What the task asks:
Exactly reproduce the lines from the top of the entries below through the line containing "Radius of gyration: 28.23", with both ends included.
(Data extract Opens)
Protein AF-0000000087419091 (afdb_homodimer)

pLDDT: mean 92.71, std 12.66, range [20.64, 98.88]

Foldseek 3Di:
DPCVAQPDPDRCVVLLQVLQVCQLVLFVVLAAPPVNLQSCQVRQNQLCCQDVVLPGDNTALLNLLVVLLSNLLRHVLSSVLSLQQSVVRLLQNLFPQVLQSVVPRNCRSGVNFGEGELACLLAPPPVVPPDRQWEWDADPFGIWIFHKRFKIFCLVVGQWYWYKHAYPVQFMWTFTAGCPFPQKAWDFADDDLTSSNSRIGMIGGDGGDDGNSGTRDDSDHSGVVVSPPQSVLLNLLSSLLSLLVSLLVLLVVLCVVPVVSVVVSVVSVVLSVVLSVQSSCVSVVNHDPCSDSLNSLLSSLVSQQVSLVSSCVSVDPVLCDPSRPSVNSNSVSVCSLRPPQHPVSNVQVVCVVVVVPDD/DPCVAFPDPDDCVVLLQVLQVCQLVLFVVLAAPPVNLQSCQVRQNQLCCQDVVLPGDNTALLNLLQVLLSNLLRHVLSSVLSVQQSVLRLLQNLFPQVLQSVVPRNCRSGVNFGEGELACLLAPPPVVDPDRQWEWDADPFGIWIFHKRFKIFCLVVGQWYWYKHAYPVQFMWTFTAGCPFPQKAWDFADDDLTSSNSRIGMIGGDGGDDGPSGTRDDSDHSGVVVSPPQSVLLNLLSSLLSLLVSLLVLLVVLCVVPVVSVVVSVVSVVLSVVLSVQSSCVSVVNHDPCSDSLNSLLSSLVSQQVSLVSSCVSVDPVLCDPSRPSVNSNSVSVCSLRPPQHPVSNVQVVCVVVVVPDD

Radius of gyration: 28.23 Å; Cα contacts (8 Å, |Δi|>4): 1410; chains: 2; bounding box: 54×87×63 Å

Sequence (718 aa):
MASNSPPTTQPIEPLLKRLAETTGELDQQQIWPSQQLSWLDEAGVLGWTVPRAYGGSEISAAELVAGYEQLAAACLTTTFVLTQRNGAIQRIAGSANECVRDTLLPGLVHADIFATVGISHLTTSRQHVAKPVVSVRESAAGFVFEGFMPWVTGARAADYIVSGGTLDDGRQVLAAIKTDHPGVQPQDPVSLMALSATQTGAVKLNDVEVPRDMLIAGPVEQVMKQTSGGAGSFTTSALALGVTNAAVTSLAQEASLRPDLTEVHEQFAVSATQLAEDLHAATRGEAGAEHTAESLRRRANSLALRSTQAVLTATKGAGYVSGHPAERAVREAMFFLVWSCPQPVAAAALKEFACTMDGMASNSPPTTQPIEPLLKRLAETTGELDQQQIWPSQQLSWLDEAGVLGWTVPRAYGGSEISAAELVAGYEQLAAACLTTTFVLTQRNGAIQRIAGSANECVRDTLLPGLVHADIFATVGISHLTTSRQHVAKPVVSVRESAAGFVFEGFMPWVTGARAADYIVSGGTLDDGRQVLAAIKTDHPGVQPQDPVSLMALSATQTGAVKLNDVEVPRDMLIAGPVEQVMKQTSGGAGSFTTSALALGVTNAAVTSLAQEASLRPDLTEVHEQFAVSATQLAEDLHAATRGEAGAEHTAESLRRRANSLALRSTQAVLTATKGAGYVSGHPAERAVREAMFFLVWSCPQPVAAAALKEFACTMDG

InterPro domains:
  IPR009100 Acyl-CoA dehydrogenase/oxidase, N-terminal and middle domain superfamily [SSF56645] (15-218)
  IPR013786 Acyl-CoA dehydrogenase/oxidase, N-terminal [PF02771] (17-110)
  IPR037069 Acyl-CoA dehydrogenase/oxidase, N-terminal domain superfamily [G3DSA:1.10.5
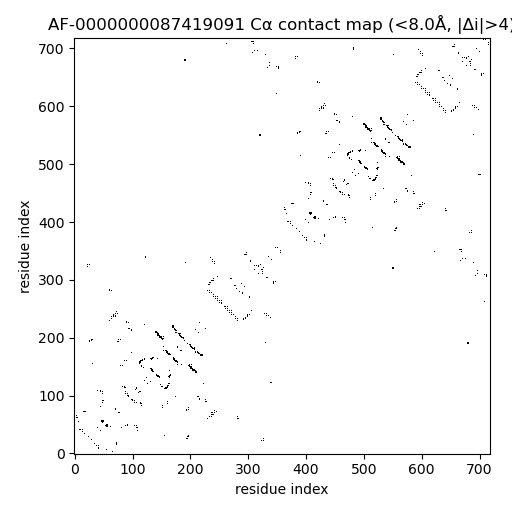40.10] (9-112)
  IPR046373 Acyl-CoA oxidase/dehydrogenase, middle domain superfamily [G3DSA:2.40.110.10] (121-219)

Structure (mmCIF, N/CA/C/O backbone):
data_AF-0000000087419091-model_v1
#
loop_
_entity.id
_entity.type
_entity.pdbx_description
1 polymer 'Acryloyl-CoA reductase (NADH)'
#
loop_
_atom_site.group_PDB
_atom_site.id
_atom_site.type_symbol
_atom_site.label_atom_id
_atom_site.label_alt_id
_atom_site.label_comp_id
_atom_site.label_asym_id
_atom_site.label_entity_id
_atom_site.label_seq_id
_atom_site.pdbx_PDB_ins_code
_atom_site.Cartn_x
_atom_site.Cartn_y
_atom_site.Cartn_z
_atom_site.occupancy
_atom_site.B_iso_or_equiv
_atom_site.auth_seq_id
_atom_site.auth_comp_id
_atom_site.auth_asym_id
_atom_site.auth_atom_id
_atom_site.pdbx_PDB_model_num
ATOM 1 N N . MET A 1 1 ? -22.625 3.111 23.156 1 20.67 1 MET A N 1
ATOM 2 C CA . MET A 1 1 ? -21.734 3.91 22.312 1 20.67 1 MET A CA 1
ATOM 3 C C . MET A 1 1 ? -22.078 5.391 22.422 1 20.67 1 MET A C 1
ATOM 5 O O . MET A 1 1 ? -23.062 5.844 21.828 1 20.67 1 MET A O 1
ATOM 9 N N . ALA A 1 2 ? -21.891 5.902 23.609 1 33.41 2 ALA A N 1
ATOM 10 C CA . ALA A 1 2 ? -22.359 7.215 24.047 1 33.41 2 ALA A CA 1
ATOM 11 C C . ALA A 1 2 ? -22.094 8.273 22.969 1 33.41 2 ALA A C 1
ATOM 13 O O . ALA A 1 2 ? -21.016 8.32 22.391 1 33.41 2 ALA A O 1
ATOM 14 N N . SER A 1 3 ? -23.047 8.898 22.344 1 33.31 3 SER A N 1
ATOM 15 C CA . SER A 1 3 ? -23.047 9.812 21.219 1 33.31 3 SER A CA 1
ATOM 16 C C . SER A 1 3 ? -22.125 11.008 21.469 1 33.31 3 SER A C 1
ATOM 18 O O . SER A 1 3 ? -22.562 12.031 22 1 33.31 3 SER A O 1
ATOM 20 N N . ASN A 1 4 ? -20.922 10.844 21.844 1 35.31 4 ASN A N 1
ATOM 21 C CA . ASN A 1 4 ? -20.062 12 22.078 1 35.31 4 ASN A CA 1
ATOM 22 C C . ASN A 1 4 ? -19.969 12.891 20.844 1 35.31 4 ASN A C 1
ATOM 24 O O . ASN A 1 4 ? -18.969 12.844 20.109 1 35.31 4 ASN A O 1
ATOM 28 N N . SER A 1 5 ? -21.094 13.242 20.219 1 40.88 5 SER A N 1
ATOM 29 C CA . SER A 1 5 ? -21.203 14.133 19.062 1 40.88 5 SER A CA 1
ATOM 30 C C . SER A 1 5 ? -20.594 15.5 19.375 1 40.88 5 SER A C 1
ATOM 32 O O . SER A 1 5 ? -20.75 16.016 20.469 1 40.88 5 SER A O 1
ATOM 34 N N . PRO A 1 6 ? -19.531 15.828 18.766 1 44.72 6 PRO A N 1
ATOM 35 C CA . PRO A 1 6 ? -19.156 17.234 19 1 44.72 6 PRO A CA 1
ATOM 36 C C . PRO A 1 6 ? -20.375 18.156 19.031 1 44.72 6 PRO A C 1
ATOM 38 O O . PRO A 1 6 ? -21.406 17.859 18.422 1 44.72 6 PRO A O 1
ATOM 41 N N . PRO A 1 7 ? -20.453 18.953 20.062 1 42.53 7 PRO A N 1
ATOM 42 C CA . PRO A 1 7 ? -21.562 19.891 20.156 1 42.53 7 PRO A CA 1
ATOM 43 C C . PRO A 1 7 ? -21.797 20.672 18.875 1 42.53 7 PRO A C 1
ATOM 45 O O . PRO A 1 7 ? -22.344 21.781 18.906 1 42.53 7 PRO A O 1
ATOM 48 N N . THR A 1 8 ? -21.047 20.531 17.688 1 47.09 8 THR A N 1
ATOM 49 C CA . THR A 1 8 ? -21.578 21.469 16.703 1 47.09 8 THR A CA 1
ATOM 50 C C . THR A 1 8 ? -23.078 21.281 16.516 1 47.09 8 THR A C 1
ATOM 52 O O . THR A 1 8 ? -23.594 20.172 16.719 1 47.09 8 THR A O 1
ATOM 55 N N . THR A 1 9 ? -23.75 22.453 16.359 1 51.56 9 THR A N 1
ATOM 56 C CA . THR A 1 9 ? -25.188 22.641 16.156 1 51.56 9 THR A CA 1
ATOM 57 C C . THR A 1 9 ? -25.734 21.625 15.164 1 51.56 9 THR A C 1
ATOM 59 O O . THR A 1 9 ? -26.859 21.141 15.328 1 51.56 9 THR A O 1
ATOM 62 N N . GLN A 1 10 ? -25.078 21.438 13.945 1 63.5 10 GLN A N 1
ATOM 63 C CA . GLN A 1 10 ? -25.766 20.578 12.977 1 63.5 10 GLN A CA 1
ATOM 64 C C . GLN A 1 10 ? -25.141 19.188 12.938 1 63.5 10 GLN A C 1
ATOM 66 O O . GLN A 1 10 ? -23.906 19.047 12.984 1 63.5 10 GLN A O 1
ATOM 71 N N . PRO A 1 11 ? -25.906 18.266 13.203 1 79.69 11 PRO A N 1
ATOM 72 C CA . PRO A 1 11 ? -25.438 16.891 13.039 1 79.69 11 PRO A CA 1
ATOM 73 C C . PRO A 1 11 ? -24.609 16.688 11.773 1 79.69 11 PRO A C 1
ATOM 75 O O . PRO A 1 11 ? -24.984 17.172 10.703 1 79.69 11 PRO A O 1
ATOM 78 N N . ILE A 1 12 ? -23.297 16.203 11.945 1 92.56 12 ILE A N 1
ATOM 79 C CA . ILE A 1 12 ? -22.438 16.109 10.766 1 92.56 12 ILE A CA 1
ATOM 80 C C . ILE A 1 12 ? -22.656 14.766 10.078 1 92.56 12 ILE A C 1
ATOM 82 O O . ILE A 1 12 ? -21.953 14.438 9.117 1 92.56 12 ILE A O 1
ATOM 86 N N . GLU A 1 13 ? -23.703 13.984 10.469 1 94.44 13 GLU A N 1
ATOM 87 C CA . GLU A 1 13 ? -23.953 12.648 9.93 1 94.44 13 GLU A CA 1
ATOM 88 C C . GLU A 1 13 ? -24.234 12.703 8.43 1 94.44 13 GLU A C 1
ATOM 90 O O . GLU A 1 13 ? -23.703 11.898 7.668 1 94.44 13 GLU A O 1
ATOM 95 N N . PRO A 1 14 ? -25.094 13.703 8 1 96.56 14 PRO A N 1
ATOM 96 C CA . PRO A 1 14 ? -25.312 13.773 6.551 1 96.56 14 PRO A CA 1
ATOM 97 C C . PRO A 1 14 ? -24.031 14.078 5.777 1 96.56 14 PRO A C 1
ATOM 99 O O . PRO A 1 14 ? -23.828 13.555 4.676 1 96.56 14 PRO A O 1
ATOM 102 N N . LEU A 1 15 ? -23.188 14.906 6.312 1 98.06 15 LEU A N 1
ATOM 103 C CA . LEU A 1 15 ? -21.891 15.211 5.707 1 98.06 15 LEU A CA 1
ATOM 104 C C . LEU A 1 15 ? -21.031 13.961 5.617 1 98.06 15 LEU A C 1
ATOM 106 O O . LEU A 1 15 ? -20.453 13.68 4.57 1 98.06 15 LEU A O 1
ATOM 110 N N . LEU A 1 16 ? -20.969 13.164 6.719 1 98.5 16 LEU A N 1
ATOM 111 C CA . LEU A 1 16 ? -20.156 11.961 6.762 1 98.5 16 LEU A CA 1
ATOM 112 C C . LEU A 1 16 ? -20.594 10.969 5.688 1 98.5 16 LEU A C 1
ATOM 114 O O . LEU A 1 16 ? -19.766 10.344 5.031 1 98.5 16 LEU A O 1
ATOM 118 N N . LYS A 1 17 ? -21.859 10.828 5.508 1 98 17 LYS A N 1
ATOM 119 C CA . LYS A 1 17 ? -22.391 9.922 4.496 1 98 17 LYS A CA 1
ATOM 120 C C . LYS A 1 17 ? -21.969 10.344 3.094 1 98 17 LYS A C 1
ATOM 122 O O . LYS A 1 17 ? -21.516 9.516 2.301 1 98 17 LYS A O 1
ATOM 127 N N . ARG A 1 18 ? -22.094 11.656 2.771 1 98.06 18 ARG A N 1
ATOM 128 C CA . ARG A 1 18 ? -21.703 12.164 1.461 1 98.06 18 ARG A CA 1
ATOM 129 C C . ARG A 1 18 ? -20.219 11.945 1.206 1 98.06 18 ARG A C 1
ATOM 131 O O . ARG A 1 18 ? -19.828 11.531 0.115 1 98.06 18 ARG A O 1
ATOM 138 N N . LEU A 1 19 ? -19.406 12.242 2.223 1 98.69 19 LEU A N 1
ATOM 139 C CA . LEU A 1 19 ? -17.969 12.078 2.102 1 98.69 19 LEU A CA 1
ATOM 140 C C . LEU A 1 19 ? -17.609 10.617 1.837 1 98.69 19 LEU A C 1
ATOM 142 O O . LEU A 1 19 ? -16.812 10.328 0.95 1 98.69 19 LEU A O 1
ATOM 146 N N . ALA A 1 20 ? -18.219 9.719 2.559 1 98.5 20 ALA A N 1
ATOM 147 C CA . ALA A 1 20 ? -17.938 8.289 2.418 1 98.5 20 ALA A CA 1
ATOM 148 C C . ALA A 1 20 ? -18.344 7.789 1.034 1 98.5 20 ALA A C 1
ATOM 150 O O . ALA A 1 20 ? -17.625 6.984 0.43 1 98.5 20 ALA A O 1
ATOM 151 N N . GLU A 1 21 ? -19.453 8.234 0.524 1 98 21 GLU A N 1
ATOM 152 C CA . GLU A 1 21 ? -20 7.781 -0.752 1 98 21 GLU A CA 1
ATOM 153 C C . GLU A 1 21 ? -19.141 8.258 -1.919 1 98 21 GLU A C 1
ATOM 155 O O . GLU A 1 21 ? -19.141 7.645 -2.988 1 98 21 GLU A O 1
ATOM 160 N N . THR A 1 22 ? -18.375 9.336 -1.737 1 98.12 22 THR A N 1
ATOM 161 C CA . THR A 1 22 ? -17.672 9.938 -2.869 1 98.12 22 THR A CA 1
ATOM 162 C C . THR A 1 22 ? -16.172 9.766 -2.729 1 98.12 22 THR A C 1
ATOM 164 O O . THR A 1 22 ? -15.406 10.164 -3.615 1 98.12 22 THR A O 1
ATOM 167 N N . THR A 1 23 ? -15.695 9.172 -1.642 1 98.25 23 THR A N 1
ATOM 168 C CA . THR A 1 23 ? -14.273 9.078 -1.359 1 98.25 23 THR A CA 1
ATOM 169 C C . THR A 1 23 ? -13.555 8.266 -2.441 1 98.25 23 THR A C 1
ATOM 171 O O . THR A 1 23 ? -12.422 8.57 -2.801 1 98.25 23 THR A O 1
ATOM 174 N N . GLY A 1 24 ? -14.172 7.176 -2.939 1 97.75 24 GLY A N 1
ATOM 175 C CA . GLY A 1 24 ? -13.586 6.383 -4.008 1 97.75 24 GLY A CA 1
ATOM 176 C C . GLY A 1 24 ? -13.375 7.168 -5.289 1 97.75 24 GLY A C 1
ATOM 177 O O . GLY A 1 24 ? -12.312 7.07 -5.91 1 97.75 24 GLY A O 1
ATOM 178 N N . GLU A 1 25 ? -14.367 7.887 -5.684 1 97.56 25 GLU A N 1
ATOM 179 C CA . GLU A 1 25 ? -14.266 8.719 -6.879 1 97.56 25 GLU A CA 1
ATOM 180 C C . GLU A 1 25 ? -13.18 9.781 -6.723 1 97.56 25 GLU A C 1
ATOM 182 O O . GLU A 1 25 ? -12.438 10.055 -7.668 1 97.56 25 GLU A O 1
ATOM 187 N N . LEU A 1 26 ? -13.125 10.383 -5.562 1 98.19 26 LEU A N 1
ATOM 188 C CA . LEU A 1 26 ? -12.102 11.391 -5.293 1 98.19 26 LEU A CA 1
ATOM 189 C C . LEU A 1 26 ? -10.711 10.789 -5.438 1 98.19 26 LEU A C 1
ATOM 191 O O . LEU A 1 26 ? -9.812 11.414 -6.012 1 98.19 26 LEU A O 1
ATOM 195 N N . ASP A 1 27 ? -10.523 9.609 -4.957 1 97.5 27 ASP A N 1
ATOM 196 C CA . ASP A 1 27 ? -9.25 8.898 -5.059 1 97.5 27 ASP A CA 1
ATOM 197 C C . ASP A 1 27 ? -8.898 8.617 -6.516 1 97.5 27 ASP A C 1
ATOM 199 O O . ASP A 1 27 ? -7.727 8.703 -6.902 1 97.5 27 ASP A O 1
ATOM 203 N N . GLN A 1 28 ? -9.828 8.289 -7.316 1 96 28 GLN A N 1
ATOM 204 C CA . GLN A 1 28 ? -9.609 7.941 -8.719 1 96 28 GLN A CA 1
ATOM 205 C C . GLN A 1 28 ? -9.312 9.18 -9.555 1 96 28 GLN A C 1
ATOM 207 O O . GLN A 1 28 ? -8.453 9.148 -10.438 1 96 28 GLN A O 1
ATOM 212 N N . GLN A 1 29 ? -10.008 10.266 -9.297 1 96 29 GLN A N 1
(Data extract Closes)
Expected answer:
Protein AF-0000000087419091 (afdb_homodimer)

pLDDT: mean 92.71, std 12.66, range [20.64, 98.88]

Foldseek 3Di:
DPCVAQPDPDRCVVLLQVLQVCQLVLFVVLAAPPVNLQSCQVRQNQLCCQDVVLPGDNTALLNLLVVLLSNLLRHVLSSVLSLQQSVVRLLQNLFPQVLQSVVPRNCRSGVNFGEGELACLLAPPPVVPPDRQWEWDADPFGIWIFHKRFKIFCLVVGQWYWYKHAYPVQFMWTFTAGCPFPQKAWDFADDDLTSSNSRIGMIGGDGGDDGNSGTRDDSDHSGVVVSPPQSVLLNLLSSLLSLLVSLLVLLVVLCVVPVVSVVVSVVSVVLSVVLSVQSSCVSVVNHDPCSDSLNSLLSSLVSQQVSLVSSCVSVDPVLCDPSRPSVNSNSVSVCSLRPPQHPVSNVQVVCVVVVVPDD/DPCVAFPDPDDCVVLLQVLQVCQLVLFVVLAAPPVNLQSCQVRQNQLCCQDVVLPGDNTALLNLLQVLLSNLLRHVLSSVLSVQQSVLRLLQNLFPQVLQSVVPRNCRSGVNFGEGELACLLAPPPVVDPDRQWEWDADPFGIWIFHKRFKIFCLVVGQWYWYKHAYPVQFMWTFTAGCPFPQKAWDFADDDLTSSNSRIGMIGGDGGDDGPSGTRDDSDHSGVVVSPPQSVLLNLLSSLLSLLVSLLVLLVVLCVVPVVSVVVSVVSVVLSVVLSVQSSCVSVVNHDPCSDSLNSLLSSLVSQQVSLVSSCVSVDPVLCDPSRPSVNSNSVSVCSLRPPQHPVSNVQVVCVVVVVPDD

Radius of gyration: 28.23 Å; Cα contacts (8 Å, |Δi|>4): 1410; chains: 2; bounding box: 54×87×63 Å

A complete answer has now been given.